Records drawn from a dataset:
○ ○ ○ ○

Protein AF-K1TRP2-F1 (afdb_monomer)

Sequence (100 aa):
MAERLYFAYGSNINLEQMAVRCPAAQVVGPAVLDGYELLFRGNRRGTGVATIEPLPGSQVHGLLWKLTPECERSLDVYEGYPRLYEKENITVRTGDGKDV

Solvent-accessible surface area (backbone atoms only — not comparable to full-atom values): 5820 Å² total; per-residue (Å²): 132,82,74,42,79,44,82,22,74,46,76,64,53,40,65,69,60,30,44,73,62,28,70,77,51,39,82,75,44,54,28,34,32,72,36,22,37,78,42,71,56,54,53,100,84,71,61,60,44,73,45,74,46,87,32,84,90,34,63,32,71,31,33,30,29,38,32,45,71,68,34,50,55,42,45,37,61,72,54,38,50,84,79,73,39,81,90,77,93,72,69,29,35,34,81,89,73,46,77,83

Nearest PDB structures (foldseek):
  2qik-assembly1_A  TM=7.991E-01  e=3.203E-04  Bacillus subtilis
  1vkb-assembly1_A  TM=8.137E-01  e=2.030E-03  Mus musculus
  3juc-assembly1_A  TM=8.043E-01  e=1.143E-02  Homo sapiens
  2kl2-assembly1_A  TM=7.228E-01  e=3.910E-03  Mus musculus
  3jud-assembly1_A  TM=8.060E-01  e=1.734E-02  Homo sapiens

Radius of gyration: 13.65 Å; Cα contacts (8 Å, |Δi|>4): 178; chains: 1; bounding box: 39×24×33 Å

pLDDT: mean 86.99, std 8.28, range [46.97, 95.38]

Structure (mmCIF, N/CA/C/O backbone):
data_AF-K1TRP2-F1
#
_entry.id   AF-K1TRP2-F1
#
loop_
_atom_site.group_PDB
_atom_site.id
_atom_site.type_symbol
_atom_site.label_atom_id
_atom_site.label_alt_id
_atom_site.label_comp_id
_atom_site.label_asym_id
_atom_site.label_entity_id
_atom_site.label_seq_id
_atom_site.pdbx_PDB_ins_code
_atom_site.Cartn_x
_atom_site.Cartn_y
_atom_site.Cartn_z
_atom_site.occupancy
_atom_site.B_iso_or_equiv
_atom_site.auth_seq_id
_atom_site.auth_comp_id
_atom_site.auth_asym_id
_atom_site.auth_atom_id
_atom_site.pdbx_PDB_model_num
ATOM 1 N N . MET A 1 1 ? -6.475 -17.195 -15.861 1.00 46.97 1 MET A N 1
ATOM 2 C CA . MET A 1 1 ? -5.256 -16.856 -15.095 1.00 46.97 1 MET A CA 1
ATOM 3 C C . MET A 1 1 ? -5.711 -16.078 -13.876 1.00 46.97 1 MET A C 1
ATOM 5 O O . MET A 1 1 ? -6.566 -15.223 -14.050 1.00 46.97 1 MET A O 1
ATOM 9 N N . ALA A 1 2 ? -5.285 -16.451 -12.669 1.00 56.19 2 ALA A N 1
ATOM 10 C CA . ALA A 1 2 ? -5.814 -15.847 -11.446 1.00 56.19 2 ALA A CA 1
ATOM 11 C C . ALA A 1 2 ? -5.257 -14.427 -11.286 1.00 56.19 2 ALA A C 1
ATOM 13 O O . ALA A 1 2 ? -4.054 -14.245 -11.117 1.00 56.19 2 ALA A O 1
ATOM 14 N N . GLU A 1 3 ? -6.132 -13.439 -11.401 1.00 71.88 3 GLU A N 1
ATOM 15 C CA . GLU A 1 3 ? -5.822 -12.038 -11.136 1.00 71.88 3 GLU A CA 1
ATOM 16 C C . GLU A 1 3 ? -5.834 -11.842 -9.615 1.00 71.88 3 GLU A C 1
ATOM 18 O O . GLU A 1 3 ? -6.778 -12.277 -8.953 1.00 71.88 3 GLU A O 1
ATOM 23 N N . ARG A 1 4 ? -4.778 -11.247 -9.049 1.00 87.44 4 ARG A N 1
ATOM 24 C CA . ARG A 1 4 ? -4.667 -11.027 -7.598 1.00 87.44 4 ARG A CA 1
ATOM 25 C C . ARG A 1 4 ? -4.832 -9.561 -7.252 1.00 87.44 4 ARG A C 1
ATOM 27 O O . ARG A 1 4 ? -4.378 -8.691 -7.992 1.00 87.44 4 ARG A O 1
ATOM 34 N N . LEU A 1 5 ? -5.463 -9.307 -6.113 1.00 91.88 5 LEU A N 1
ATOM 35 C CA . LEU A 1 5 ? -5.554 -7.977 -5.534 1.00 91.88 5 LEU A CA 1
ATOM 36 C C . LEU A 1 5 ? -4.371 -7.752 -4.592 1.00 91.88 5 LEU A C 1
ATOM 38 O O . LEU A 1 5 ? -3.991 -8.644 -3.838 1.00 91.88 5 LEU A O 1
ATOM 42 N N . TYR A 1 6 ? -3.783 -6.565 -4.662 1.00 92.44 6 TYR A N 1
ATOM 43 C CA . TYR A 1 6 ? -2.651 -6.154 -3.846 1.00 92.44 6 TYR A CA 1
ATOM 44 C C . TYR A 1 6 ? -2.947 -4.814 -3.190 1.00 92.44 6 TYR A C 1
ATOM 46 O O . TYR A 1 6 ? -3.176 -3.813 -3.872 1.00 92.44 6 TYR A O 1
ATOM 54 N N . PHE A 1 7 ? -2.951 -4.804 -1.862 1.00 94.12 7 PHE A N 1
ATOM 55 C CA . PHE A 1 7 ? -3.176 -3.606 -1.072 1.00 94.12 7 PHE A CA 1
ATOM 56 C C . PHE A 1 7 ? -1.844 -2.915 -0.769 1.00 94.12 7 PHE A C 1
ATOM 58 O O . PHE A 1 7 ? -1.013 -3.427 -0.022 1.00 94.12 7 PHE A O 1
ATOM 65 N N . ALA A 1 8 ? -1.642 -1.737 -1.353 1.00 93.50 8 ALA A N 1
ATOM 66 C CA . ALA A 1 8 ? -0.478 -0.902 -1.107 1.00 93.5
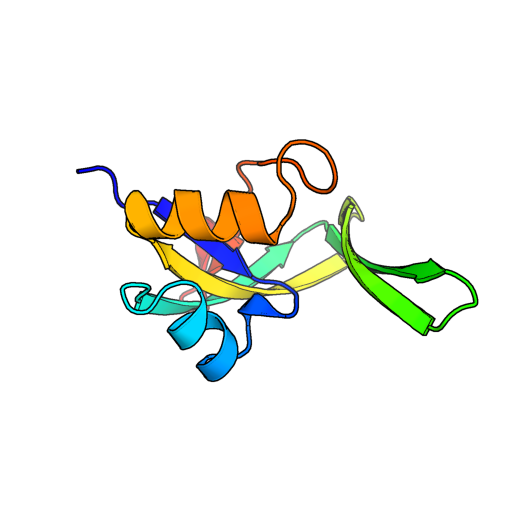0 8 ALA A CA 1
ATOM 67 C C . ALA A 1 8 ? -0.779 0.130 -0.012 1.00 93.50 8 ALA A C 1
ATOM 69 O O . ALA A 1 8 ? -1.647 0.979 -0.187 1.00 93.50 8 ALA A O 1
ATOM 70 N N . TYR A 1 9 ? -0.004 0.116 1.071 1.00 92.50 9 TYR A N 1
ATOM 71 C CA . TYR A 1 9 ? -0.093 1.073 2.189 1.00 92.50 9 TYR A CA 1
ATOM 72 C C . TYR A 1 9 ? 1.170 1.947 2.341 1.00 92.50 9 TYR A C 1
ATOM 74 O O . TYR A 1 9 ? 1.339 2.657 3.328 1.00 92.50 9 TYR A O 1
ATOM 82 N N . GLY A 1 10 ? 2.090 1.878 1.372 1.00 89.75 10 GLY A N 1
ATOM 83 C CA . GLY A 1 10 ? 3.392 2.546 1.421 1.00 89.75 10 GLY A CA 1
ATOM 84 C C . GLY A 1 10 ? 3.866 3.030 0.051 1.00 89.75 10 GLY A C 1
ATOM 85 O O . GLY A 1 10 ? 3.110 3.638 -0.703 1.00 89.75 10 GLY A O 1
ATOM 86 N N . SER A 1 11 ? 5.127 2.755 -0.297 1.00 85.31 11 SER A N 1
ATOM 87 C CA . SER A 1 11 ? 5.755 3.270 -1.529 1.00 85.31 11 SER A CA 1
ATOM 88 C C . SER A 1 11 ? 5.024 2.856 -2.816 1.00 85.31 11 SER A C 1
ATOM 90 O O . SER A 1 11 ? 4.968 3.639 -3.762 1.00 85.31 11 SER A O 1
ATOM 92 N N . ASN A 1 12 ? 4.385 1.680 -2.826 1.00 88.56 12 ASN A N 1
ATOM 93 C CA . ASN A 1 12 ? 3.587 1.181 -3.953 1.00 88.56 12 ASN A CA 1
ATOM 94 C C . ASN A 1 12 ? 2.251 1.925 -4.166 1.00 88.56 12 ASN A C 1
ATOM 96 O O . ASN A 1 12 ? 1.516 1.596 -5.092 1.00 88.56 12 ASN A O 1
ATOM 100 N N . ILE A 1 13 ? 1.906 2.925 -3.345 1.00 90.44 13 ILE A N 1
ATOM 101 C CA . ILE A 1 13 ? 0.801 3.853 -3.650 1.00 90.44 13 ILE A CA 1
ATOM 102 C C . ILE A 1 13 ? 1.203 4.801 -4.792 1.00 90.44 13 ILE A C 1
ATOM 104 O O . ILE A 1 13 ? 0.355 5.256 -5.558 1.00 90.44 13 ILE A O 1
ATOM 108 N N . ASN A 1 14 ? 2.499 5.100 -4.933 1.00 90.94 14 ASN A N 1
ATOM 109 C CA . ASN A 1 14 ? 2.989 5.985 -5.981 1.00 90.94 14 ASN A CA 1
ATOM 110 C C . ASN A 1 14 ? 2.870 5.307 -7.359 1.00 90.94 14 ASN A C 1
ATOM 112 O O . ASN A 1 14 ? 3.523 4.296 -7.626 1.00 90.94 14 ASN A O 1
ATOM 116 N N . LEU A 1 15 ? 2.060 5.9
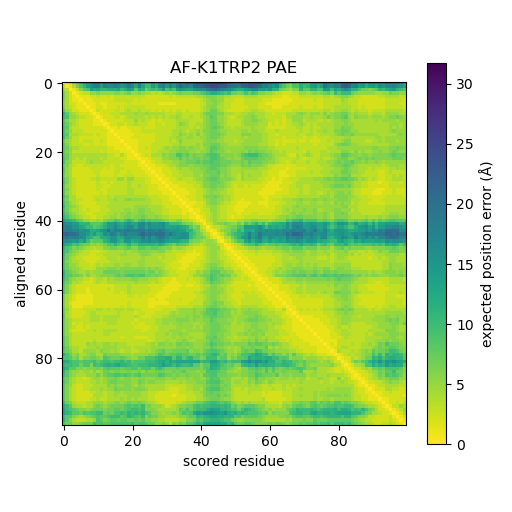04 -8.239 1.00 89.38 15 LEU A N 1
ATOM 117 C CA . LEU A 1 15 ? 1.757 5.368 -9.568 1.00 89.38 15 LEU A CA 1
ATOM 118 C C . LEU A 1 15 ? 3.000 5.250 -10.460 1.00 89.38 15 LEU A C 1
ATOM 120 O O . LEU A 1 15 ? 3.134 4.274 -11.190 1.00 89.38 15 LEU A O 1
ATOM 124 N N . GLU A 1 16 ? 3.920 6.212 -10.392 1.00 89.75 16 GLU A N 1
ATOM 125 C CA . GLU A 1 16 ? 5.144 6.209 -11.200 1.00 89.75 16 GLU A CA 1
ATOM 126 C C . GLU A 1 16 ? 6.093 5.095 -10.749 1.00 89.75 16 GLU A C 1
ATOM 128 O O . GLU A 1 16 ? 6.639 4.363 -11.573 1.00 89.75 16 GLU A O 1
ATOM 133 N N . GLN A 1 17 ? 6.244 4.907 -9.433 1.00 88.31 17 GLN A N 1
ATOM 134 C CA . GLN A 1 17 ? 7.042 3.805 -8.891 1.00 88.31 17 GLN A CA 1
ATOM 135 C C . GLN A 1 17 ? 6.424 2.451 -9.236 1.00 88.31 17 GLN A C 1
ATOM 137 O O . GLN A 1 17 ? 7.146 1.524 -9.613 1.00 88.31 17 GLN A O 1
ATOM 142 N N .
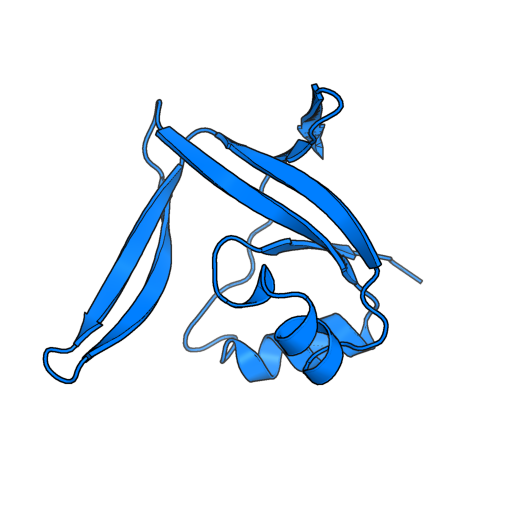 MET A 1 18 ? 5.097 2.343 -9.144 1.00 88.94 18 MET A N 1
ATOM 143 C CA . MET A 1 18 ? 4.389 1.121 -9.503 1.00 88.94 18 MET A CA 1
ATOM 144 C C . MET A 1 18 ? 4.520 0.820 -10.997 1.00 88.94 18 MET A C 1
ATOM 146 O O . MET A 1 18 ? 4.786 -0.322 -11.345 1.00 88.94 18 MET A O 1
ATOM 150 N N . ALA A 1 19 ? 4.454 1.824 -11.876 1.00 89.00 19 ALA A N 1
ATOM 151 C CA . ALA A 1 19 ? 4.636 1.640 -13.316 1.00 89.00 19 ALA A CA 1
ATOM 152 C C . ALA A 1 19 ? 6.030 1.096 -13.680 1.00 89.00 19 ALA A C 1
ATOM 154 O O . ALA A 1 19 ? 6.159 0.325 -14.629 1.00 89.00 19 ALA A O 1
ATOM 155 N N . VAL A 1 20 ? 7.069 1.446 -12.912 1.00 88.12 20 VAL A N 1
ATOM 156 C CA . VAL A 1 20 ? 8.423 0.892 -13.094 1.00 88.12 20 VAL A CA 1
ATOM 157 C C . VAL A 1 20 ? 8.513 -0.555 -12.597 1.00 88.12 20 VAL A C 1
ATOM 159 O O . VAL A 1 20 ? 9.143 -1.388 -13.245 1.00 88.12 20 VAL A O 1
ATOM 162 N N . ARG A 1 21 ? 7.893 -0.872 -11.452 1.00 86.75 21 ARG A N 1
ATOM 163 C CA . ARG A 1 21 ? 7.946 -2.214 -10.830 1.00 86.75 21 ARG A CA 1
ATOM 164 C C . ARG A 1 21 ? 7.042 -3.222 -11.538 1.00 86.75 21 ARG A C 1
ATOM 166 O O . ARG A 1 21 ? 7.404 -4.387 -11.700 1.00 86.75 21 ARG A O 1
ATOM 173 N N . CYS A 1 22 ? 5.861 -2.769 -11.932 1.00 88.56 22 CYS A N 1
ATOM 174 C CA . CYS A 1 22 ? 4.800 -3.531 -12.560 1.00 8
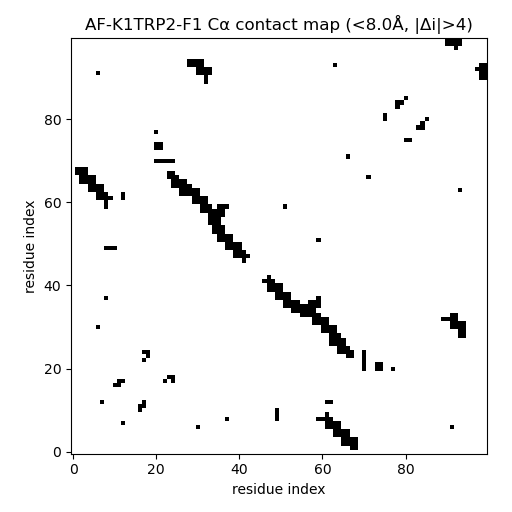8.56 22 CYS A CA 1
ATOM 175 C C . CYS A 1 22 ? 3.991 -2.619 -13.514 1.00 88.56 22 CYS A C 1
ATOM 177 O O . CYS A 1 22 ? 2.962 -2.056 -13.135 1.00 88.56 22 CYS A O 1
ATOM 179 N N . PRO A 1 23 ? 4.403 -2.498 -14.787 1.00 87.00 23 PRO A N 1
ATOM 180 C CA . PRO A 1 23 ? 3.689 -1.683 -15.776 1.00 87.00 23 PRO A CA 1
ATOM 181 C C . PRO A 1 23 ? 2.310 -2.247 -16.156 1.00 87.00 23 PRO A C 1
ATOM 183 O O . PRO A 1 23 ? 1.487 -1.531 -16.716 1.00 87.00 23 PRO A O 1
ATOM 186 N N . ALA A 1 24 ? 2.052 -3.528 -15.867 1.00 88.44 24 ALA A N 1
ATOM 187 C CA . ALA A 1 24 ? 0.779 -4.191 -16.145 1.00 88.44 24 ALA A CA 1
ATOM 188 C C . ALA A 1 24 ? -0.221 -4.129 -14.972 1.00 88.44 24 ALA A C 1
ATOM 190 O O . ALA A 1 24 ? -1.323 -4.667 -15.096 1.00 88.44 24 ALA A O 1
ATOM 191 N N . ALA A 1 25 ? 0.137 -3.506 -13.839 1.00 90.06 25 ALA A N 1
ATOM 192 C CA . ALA A 1 25 ? -0.785 -3.331 -12.719 1.00 90.06 25 ALA A CA 1
ATOM 193 C C . ALA A 1 25 ? -1.903 -2.366 -13.104 1.00 90.06 25 ALA A C 1
ATOM 195 O O . ALA A 1 25 ? -1.663 -1.318 -13.703 1.00 90.06 25 ALA A O 1
ATOM 196 N N . GLN A 1 26 ? -3.124 -2.691 -12.694 1.00 92.12 26 GLN A N 1
ATOM 197 C CA . GLN A 1 26 ? -4.270 -1.802 -12.852 1.00 92.12 26 GLN A CA 1
ATOM 198 C C . GLN A 1 26 ? -4.685 -1.254 -11.491 1.00 92.12 26 GLN A C 1
ATOM 200 O O . GLN A 1 26 ? -4.828 -2.011 -10.531 1.00 92.12 26 GLN A O 1
ATOM 205 N N . VAL A 1 27 ? -4.889 0.059 -11.404 1.00 93.06 27 VAL A N 1
ATOM 206 C CA . VAL A 1 27 ? -5.471 0.680 -10.210 1.00 93.06 27 VAL A CA 1
ATOM 207 C C . VAL A 1 27 ? -6.931 0.247 -10.114 1.00 93.06 27 VAL A C 1
ATOM 209 O O . VAL A 1 27 ? -7.695 0.466 -11.051 1.00 93.06 27 VAL A O 1
ATOM 212 N N . VAL A 1 28 ? -7.319 -0.349 -8.988 1.00 92.06 28 VAL A N 1
ATOM 213 C CA . VAL A 1 28 ? -8.730 -0.617 -8.674 1.00 92.06 28 VAL A CA 1
ATOM 214 C C . VAL A 1 28 ? -9.338 0.610 -8.005 1.00 92.06 28 VAL A C 1
ATOM 216 O O . VAL A 1 28 ? -10.394 1.080 -8.415 1.00 92.06 28 VAL A O 1
ATOM 219 N N . GLY A 1 29 ? -8.643 1.163 -7.008 1.00 92.62 29 GLY A N 1
ATOM 220 C CA . GLY A 1 29 ? -9.054 2.380 -6.315 1.00 92.62 29 GLY A CA 1
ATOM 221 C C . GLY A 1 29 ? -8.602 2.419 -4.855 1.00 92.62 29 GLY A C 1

○ ○ ○ ○

Considering only the records above, state the number of lines that include the word "sapiens", with nothing added.

ANSWER FOR THE TASK:
2